Tutte's Barycentric Method applied to Isotopies

Eric Colin de Verdiere






An isotopy of a planar graph G is a continuous family of embeddings of G. We will describe a method for constructing isotopies of planar graphs with fixed boundary, initially motivated by applications to deformations and morphing, and relying on a theorem by Tutte to build embeddings of planar graphs. Then we study the analogous of these methods to three dimensions.
Our strategy to compute an isotopy relies on the following physical idea. Fix the exterior vertices of an embedding of G, and imagine you replace the edges which are non-incident to the exterior face by springs, the interior vertices remaining fixed to these springs. Tutte showed that, under reasonable assumptions (3-connected graph, the complementary of the exterior face being convex, rigidity constants >0), the equilibrium state of this physical system is an embedding: no crossings occur.

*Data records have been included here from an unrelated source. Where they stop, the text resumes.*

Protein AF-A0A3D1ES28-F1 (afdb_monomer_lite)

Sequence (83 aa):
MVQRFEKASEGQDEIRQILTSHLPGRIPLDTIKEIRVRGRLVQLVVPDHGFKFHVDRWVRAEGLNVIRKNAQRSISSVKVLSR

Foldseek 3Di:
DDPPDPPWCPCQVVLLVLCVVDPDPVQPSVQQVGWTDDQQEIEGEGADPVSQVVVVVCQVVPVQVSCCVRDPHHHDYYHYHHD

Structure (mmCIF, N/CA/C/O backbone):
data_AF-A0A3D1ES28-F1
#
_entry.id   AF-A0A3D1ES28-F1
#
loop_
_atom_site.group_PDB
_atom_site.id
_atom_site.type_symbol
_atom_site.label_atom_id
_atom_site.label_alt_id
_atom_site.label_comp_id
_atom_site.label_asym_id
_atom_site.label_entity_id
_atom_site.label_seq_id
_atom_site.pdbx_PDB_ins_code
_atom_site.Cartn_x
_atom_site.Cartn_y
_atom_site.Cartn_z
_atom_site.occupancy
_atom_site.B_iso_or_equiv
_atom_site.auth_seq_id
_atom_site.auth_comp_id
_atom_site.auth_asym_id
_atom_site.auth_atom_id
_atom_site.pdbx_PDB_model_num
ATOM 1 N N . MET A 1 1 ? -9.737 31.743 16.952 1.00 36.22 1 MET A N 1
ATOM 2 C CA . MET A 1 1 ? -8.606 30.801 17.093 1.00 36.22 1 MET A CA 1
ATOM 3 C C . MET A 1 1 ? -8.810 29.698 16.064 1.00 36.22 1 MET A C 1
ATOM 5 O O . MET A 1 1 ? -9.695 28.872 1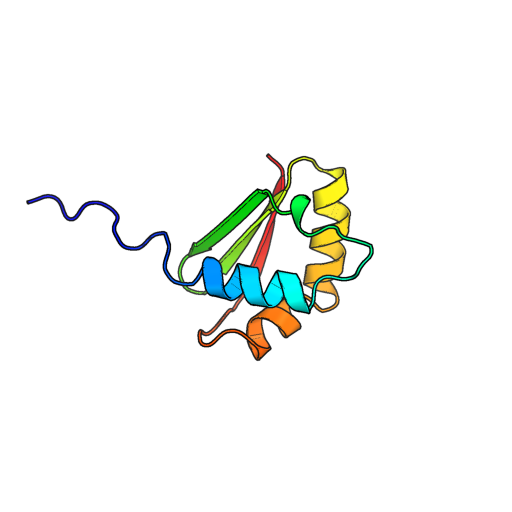6.228 1.00 36.22 1 MET A O 1
ATOM 9 N N . VAL A 1 2 ? -8.135 29.794 14.918 1.00 44.91 2 VAL A N 1
ATOM 10 C CA . VAL A 1 2 ? -8.323 28.865 13.792 1.00 44.91 2 VAL A CA 1
ATOM 11 C C . VAL A 1 2 ? -7.687 27.532 14.179 1.00 44.91 2 VAL A C 1
ATOM 13 O O . VAL A 1 2 ? -6.470 27.474 14.339 1.00 44.91 2 VAL A O 1
ATOM 16 N N . GLN A 1 3 ? -8.498 26.485 14.356 1.00 39.62 3 GLN A N 1
ATOM 17 C CA . GLN A 1 3 ? -8.037 25.107 14.552 1.00 39.62 3 GLN A CA 1
ATOM 18 C C . GLN A 1 3 ? -7.356 24.631 13.259 1.00 39.62 3 GLN A C 1
ATOM 20 O O . GLN A 1 3 ? -7.970 24.060 12.360 1.00 39.62 3 GLN A O 1
ATOM 25 N N . ARG A 1 4 ? -6.075 24.980 13.127 1.00 44.97 4 ARG A N 1
ATOM 26 C CA . ARG A 1 4 ? -5.189 24.602 12.029 1.00 44.97 4 ARG A CA 1
ATOM 27 C C . ARG A 1 4 ? -4.882 23.104 12.127 1.00 44.97 4 ARG A C 1
ATOM 29 O O . ARG A 1 4 ? -4.138 22.696 12.999 1.00 44.97 4 ARG A O 1
ATOM 36 N N . PHE A 1 5 ? -5.433 22.315 11.207 1.00 44.69 5 PHE A N 1
ATOM 37 C CA . PHE A 1 5 ? -4.781 21.180 10.527 1.00 44.69 5 PHE A CA 1
ATOM 38 C C . PHE A 1 5 ? -3.939 20.147 11.323 1.00 44.69 5 PHE A C 1
ATOM 40 O O . PHE A 1 5 ? -3.118 19.465 10.718 1.00 44.69 5 PHE A O 1
ATOM 47 N N . GLU A 1 6 ? -4.165 19.916 12.617 1.00 40.81 6 GLU A N 1
ATOM 48 C CA . GLU A 1 6 ? -3.423 18.884 13.377 1.00 40.81 6 GLU A CA 1
ATOM 49 C C . GLU A 1 6 ? -3.820 17.422 13.064 1.00 40.81 6 GLU A C 1
ATOM 51 O O . GLU A 1 6 ? -3.201 16.490 13.563 1.00 40.81 6 GLU A O 1
ATOM 56 N N . LYS A 1 7 ? -4.806 17.168 12.193 1.00 45.28 7 LYS A N 1
ATOM 57 C CA . LYS A 1 7 ? -5.354 15.813 11.948 1.00 45.28 7 LYS A CA 1
ATOM 58 C C . LYS A 1 7 ? -4.980 15.162 10.610 1.00 45.28 7 LYS A C 1
ATOM 60 O O . LYS A 1 7 ? -5.686 14.269 10.147 1.00 45.28 7 LYS A O 1
ATOM 65 N N . ALA A 1 8 ? -3.907 15.594 9.947 1.00 48.47 8 ALA A N 1
ATOM 66 C CA . ALA A 1 8 ? -3.509 14.986 8.670 1.00 48.47 8 ALA A CA 1
ATOM 67 C C . ALA A 1 8 ? -2.558 13.782 8.816 1.00 48.47 8 ALA A C 1
ATOM 69 O O . ALA A 1 8 ? -2.529 12.950 7.912 1.00 48.47 8 ALA A O 1
ATOM 70 N N . SER A 1 9 ? -1.820 13.657 9.925 1.00 56.06 9 SER A N 1
ATOM 71 C CA . SER A 1 9 ? -0.784 12.617 10.111 1.00 56.06 9 SER A CA 1
ATOM 72 C C . SER A 1 9 ? -1.277 11.346 10.810 1.00 56.06 9 SER A C 1
ATOM 74 O O . SER A 1 9 ? -0.574 10.339 10.840 1.00 56.06 9 SER A O 1
ATOM 76 N N . GLU A 1 10 ? -2.493 11.363 11.358 1.00 70.06 10 GLU A N 1
ATOM 77 C CA . GLU A 1 10 ? -3.027 10.267 12.166 1.00 70.06 10 GLU A CA 1
ATOM 78 C C . GLU A 1 10 ? -3.198 8.986 11.324 1.00 70.06 10 GLU A C 1
ATOM 80 O O . GLU A 1 10 ? -4.067 8.906 10.449 1.00 70.06 10 GLU A O 1
ATOM 85 N N . GLY A 1 11 ? -2.361 7.980 11.590 1.00 79.44 11 GLY A N 1
ATOM 86 C CA . GLY A 1 11 ? -2.363 6.678 10.914 1.00 79.44 11 GLY A CA 1
ATOM 87 C C . GLY A 1 11 ? -1.458 6.577 9.680 1.00 79.44 11 GLY A C 1
ATOM 88 O O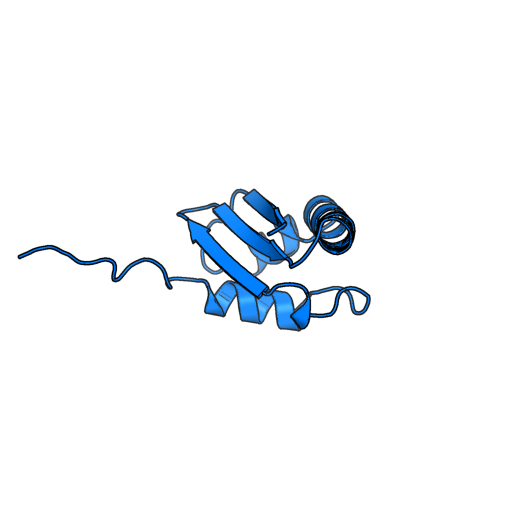 . GLY A 1 11 ? -1.397 5.514 9.075 1.00 79.44 11 GLY A O 1
ATOM 89 N N . GLN A 1 12 ? -0.735 7.630 9.278 1.00 89.62 12 GLN A N 1
ATOM 90 C CA . GLN A 1 12 ? 0.198 7.516 8.145 1.00 89.62 12 GLN A CA 1
ATOM 91 C C . GLN A 1 12 ? 1.381 6.599 8.467 1.00 89.62 12 GLN A C 1
ATOM 93 O O . GLN A 1 12 ? 1.709 5.725 7.665 1.00 89.62 12 GLN A O 1
ATOM 98 N N . ASP A 1 13 ? 1.993 6.781 9.639 1.00 89.56 13 ASP A N 1
ATOM 99 C CA . ASP A 1 13 ? 3.128 5.968 10.088 1.00 89.56 13 ASP A CA 1
ATOM 100 C C . ASP A 1 13 ? 2.741 4.508 10.302 1.00 89.56 13 ASP A C 1
ATOM 102 O O . ASP A 1 13 ? 3.488 3.607 9.936 1.00 89.56 13 ASP A O 1
ATOM 106 N N . GLU A 1 14 ? 1.531 4.271 10.801 1.00 91.94 14 GLU A N 1
ATOM 107 C CA . GLU A 1 14 ? 0.951 2.935 10.907 1.00 91.94 14 GLU A CA 1
ATOM 108 C C . GLU A 1 14 ? 0.882 2.258 9.533 1.00 91.94 14 GLU A C 1
ATOM 110 O O . GLU A 1 14 ? 1.424 1.170 9.338 1.00 91.94 14 GLU A O 1
ATOM 115 N N . ILE A 1 15 ? 0.259 2.915 8.548 1.00 94.19 15 ILE A N 1
ATOM 116 C CA . ILE A 1 15 ? 0.184 2.367 7.191 1.00 94.19 15 ILE A CA 1
ATOM 117 C C . ILE A 1 15 ? 1.589 2.180 6.610 1.00 94.19 15 ILE A C 1
ATOM 119 O O . ILE A 1 15 ? 1.842 1.167 5.961 1.00 94.19 15 ILE A O 1
ATOM 123 N N . ARG A 1 16 ? 2.519 3.108 6.864 1.00 92.94 16 ARG A N 1
ATOM 124 C CA . ARG A 1 16 ? 3.915 2.983 6.429 1.00 92.94 16 ARG A CA 1
ATOM 125 C C . ARG A 1 16 ? 4.558 1.721 6.998 1.00 92.94 16 ARG A C 1
ATOM 127 O O . ARG A 1 16 ? 5.143 0.970 6.229 1.00 92.94 16 ARG A O 1
ATOM 134 N N . GLN A 1 17 ? 4.416 1.458 8.295 1.00 92.31 17 GLN A N 1
ATOM 135 C CA . GLN A 1 17 ? 4.945 0.252 8.937 1.00 92.31 17 GLN A CA 1
ATOM 136 C C . GLN A 1 17 ? 4.346 -1.024 8.336 1.00 92.31 17 GLN A C 1
ATOM 138 O O . GLN A 1 17 ? 5.085 -1.944 7.990 1.00 92.31 17 GLN A O 1
ATOM 143 N N . ILE A 1 18 ? 3.025 -1.058 8.130 1.00 93.94 18 ILE A N 1
ATOM 144 C CA . ILE A 1 18 ? 2.348 -2.202 7.502 1.00 93.94 18 ILE A CA 1
ATOM 145 C C . ILE A 1 18 ? 2.919 -2.466 6.106 1.00 93.94 18 ILE A C 1
ATOM 147 O O . ILE A 1 18 ? 3.206 -3.615 5.767 1.00 93.94 18 ILE A O 1
ATOM 151 N N . LEU A 1 19 ? 3.099 -1.410 5.309 1.00 92.81 19 LEU A N 1
ATOM 152 C CA . LEU A 1 19 ? 3.655 -1.500 3.962 1.00 92.81 19 LEU A CA 1
ATOM 153 C C . LEU A 1 19 ? 5.113 -1.963 3.977 1.00 92.81 19 LEU A C 1
ATOM 155 O O . LEU A 1 19 ? 5.461 -2.831 3.184 1.00 92.81 19 LEU A O 1
ATOM 159 N N . THR A 1 20 ? 5.941 -1.466 4.896 1.00 91.44 20 THR A N 1
ATOM 160 C CA . THR A 1 20 ? 7.331 -1.923 5.051 1.00 91.44 20 THR A CA 1
ATOM 161 C C . THR A 1 20 ? 7.413 -3.432 5.290 1.00 91.44 20 THR A C 1
ATOM 163 O O . THR A 1 20 ? 8.293 -4.087 4.742 1.00 91.44 20 THR A O 1
ATOM 166 N N . SER A 1 21 ? 6.492 -3.999 6.075 1.00 91.62 21 SER A N 1
ATOM 167 C CA . SER A 1 21 ? 6.514 -5.427 6.421 1.00 91.62 21 SER A CA 1
ATOM 168 C C . SER A 1 21 ? 5.832 -6.344 5.401 1.00 91.62 21 SER A C 1
ATOM 170 O O . SER A 1 21 ? 6.125 -7.536 5.383 1.00 91.62 21 SER A O 1
ATOM 172 N N . HIS A 1 22 ? 4.913 -5.827 4.578 1.00 92.19 22 HIS A N 1
ATOM 173 C CA . HIS A 1 22 ? 4.033 -6.665 3.748 1.00 92.19 22 HIS A CA 1
ATOM 174 C C . HIS A 1 22 ? 4.005 -6.298 2.262 1.00 92.19 22 HIS A C 1
ATOM 176 O O . HIS A 1 22 ? 3.287 -6.941 1.490 1.00 92.19 22 HIS A O 1
ATOM 182 N N . LEU A 1 23 ? 4.735 -5.267 1.832 1.00 89.56 23 LEU A N 1
ATOM 183 C CA . LEU A 1 23 ? 4.880 -5.014 0.406 1.00 89.56 23 LEU A CA 1
ATOM 184 C C . LEU A 1 23 ? 5.607 -6.190 -0.260 1.00 89.56 23 LEU A C 1
ATOM 186 O O . LEU A 1 23 ? 6.604 -6.686 0.268 1.00 89.56 23 LEU A O 1
ATOM 190 N N . PRO A 1 24 ? 5.151 -6.630 -1.444 1.00 88.19 24 PRO A N 1
ATOM 191 C CA . PRO A 1 24 ? 5.878 -7.620 -2.218 1.00 88.19 24 PRO A CA 1
ATOM 192 C C . PRO 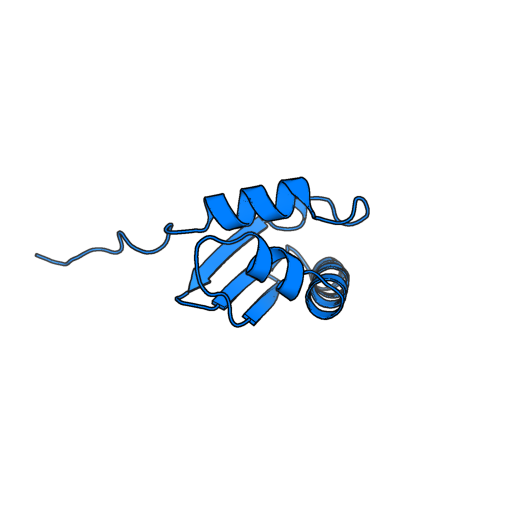A 1 24 ? 7.278 -7.099 -2.535 1.00 88.19 24 PRO A C 1
ATOM 194 O O . PRO A 1 24 ? 7.404 -5.965 -2.987 1.00 88.19 24 PRO A O 1
ATOM 197 N N . GLY A 1 25 ? 8.311 -7.939 -2.433 1.00 86.31 25 GLY A N 1
ATOM 198 C CA . GLY A 1 25 ? 9.697 -7.525 -2.713 1.00 86.31 25 GLY A CA 1
ATOM 199 C C . GLY A 1 25 ? 9.931 -6.936 -4.116 1.00 86.31 25 GLY A C 1
ATOM 200 O O . GLY A 1 25 ? 10.891 -6.208 -4.331 1.00 86.31 25 GLY A O 1
ATOM 201 N N . ARG A 1 26 ? 9.021 -7.191 -5.070 1.00 86.00 26 ARG A N 1
ATOM 202 C CA . ARG A 1 26 ? 9.016 -6.578 -6.415 1.00 86.00 26 ARG A CA 1
ATOM 203 C C . ARG A 1 26 ? 8.550 -5.112 -6.452 1.00 86.00 26 ARG A C 1
ATOM 205 O O . ARG A 1 26 ? 8.647 -4.486 -7.500 1.00 86.00 26 ARG A O 1
ATOM 212 N N . ILE A 1 27 ? 7.980 -4.588 -5.366 1.00 86.56 27 ILE A N 1
ATOM 213 C CA . ILE A 1 27 ? 7.536 -3.196 -5.224 1.00 86.56 27 ILE A CA 1
ATOM 214 C C . ILE A 1 27 ? 8.403 -2.558 -4.132 1.00 86.56 27 ILE A C 1
ATOM 216 O O . ILE A 1 27 ? 8.096 -2.719 -2.950 1.00 86.56 27 ILE A O 1
ATOM 220 N N . PRO A 1 28 ? 9.480 -1.837 -4.492 1.00 85.25 28 PRO A N 1
ATOM 221 C CA . PRO A 1 28 ? 10.294 -1.135 -3.507 1.00 85.25 28 PRO A CA 1
ATOM 222 C C . PRO A 1 28 ? 9.439 -0.153 -2.701 1.00 85.25 28 PRO A C 1
ATOM 224 O O . PRO A 1 28 ? 8.608 0.553 -3.276 1.00 85.25 28 PRO A O 1
ATOM 227 N N . LEU A 1 29 ? 9.646 -0.064 -1.385 1.00 85.31 29 LEU A N 1
ATOM 228 C CA . LEU A 1 29 ? 8.898 0.871 -0.533 1.00 85.31 29 LEU A CA 1
ATOM 229 C C . LEU A 1 29 ? 9.059 2.325 -1.010 1.00 85.31 29 LEU A C 1
ATOM 231 O O . LEU A 1 29 ? 8.097 3.089 -0.980 1.00 85.31 29 LEU A O 1
ATOM 235 N N . ASP A 1 30 ? 10.231 2.674 -1.550 1.00 87.19 30 ASP A N 1
ATOM 236 C CA . ASP A 1 30 ? 10.530 3.991 -2.127 1.00 87.19 30 ASP A CA 1
ATOM 237 C C . ASP A 1 30 ? 9.635 4.381 -3.309 1.00 87.19 30 ASP A C 1
ATOM 239 O O . ASP A 1 30 ? 9.610 5.553 -3.701 1.00 87.19 30 ASP A O 1
ATOM 243 N N . THR A 1 31 ? 8.891 3.432 -3.888 1.00 88.94 31 THR A N 1
ATOM 244 C CA . THR A 1 31 ? 7.876 3.728 -4.908 1.00 88.94 31 THR A CA 1
ATOM 245 C C . THR A 1 31 ? 6.678 4.473 -4.326 1.00 88.94 31 THR A C 1
ATOM 247 O O . THR A 1 31 ? 6.027 5.223 -5.050 1.00 88.94 31 THR A O 1
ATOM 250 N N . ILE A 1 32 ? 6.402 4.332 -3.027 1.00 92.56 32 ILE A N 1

Now, if you slightly modify the rigidity constants of the springs, the equilibrium moves; it is possible to deform the graph in this way. Considering both embeddings of G (with the same boundary) between which an isotopy has to be built, we have to view them as equilibrium states of two such physical systems, and to interpolate linearly the barycentric coefficients.
Finally, we study the same isotopy problem in three dimensions, and show that things are more complicated: there exist two embeddings of a 3-dimensional simplicial complex with the same boundary which are combinatorially equivalent but for which there exists no isotopy from one to the other. In fact, the analogous of Tutte's theorem in 3D is false.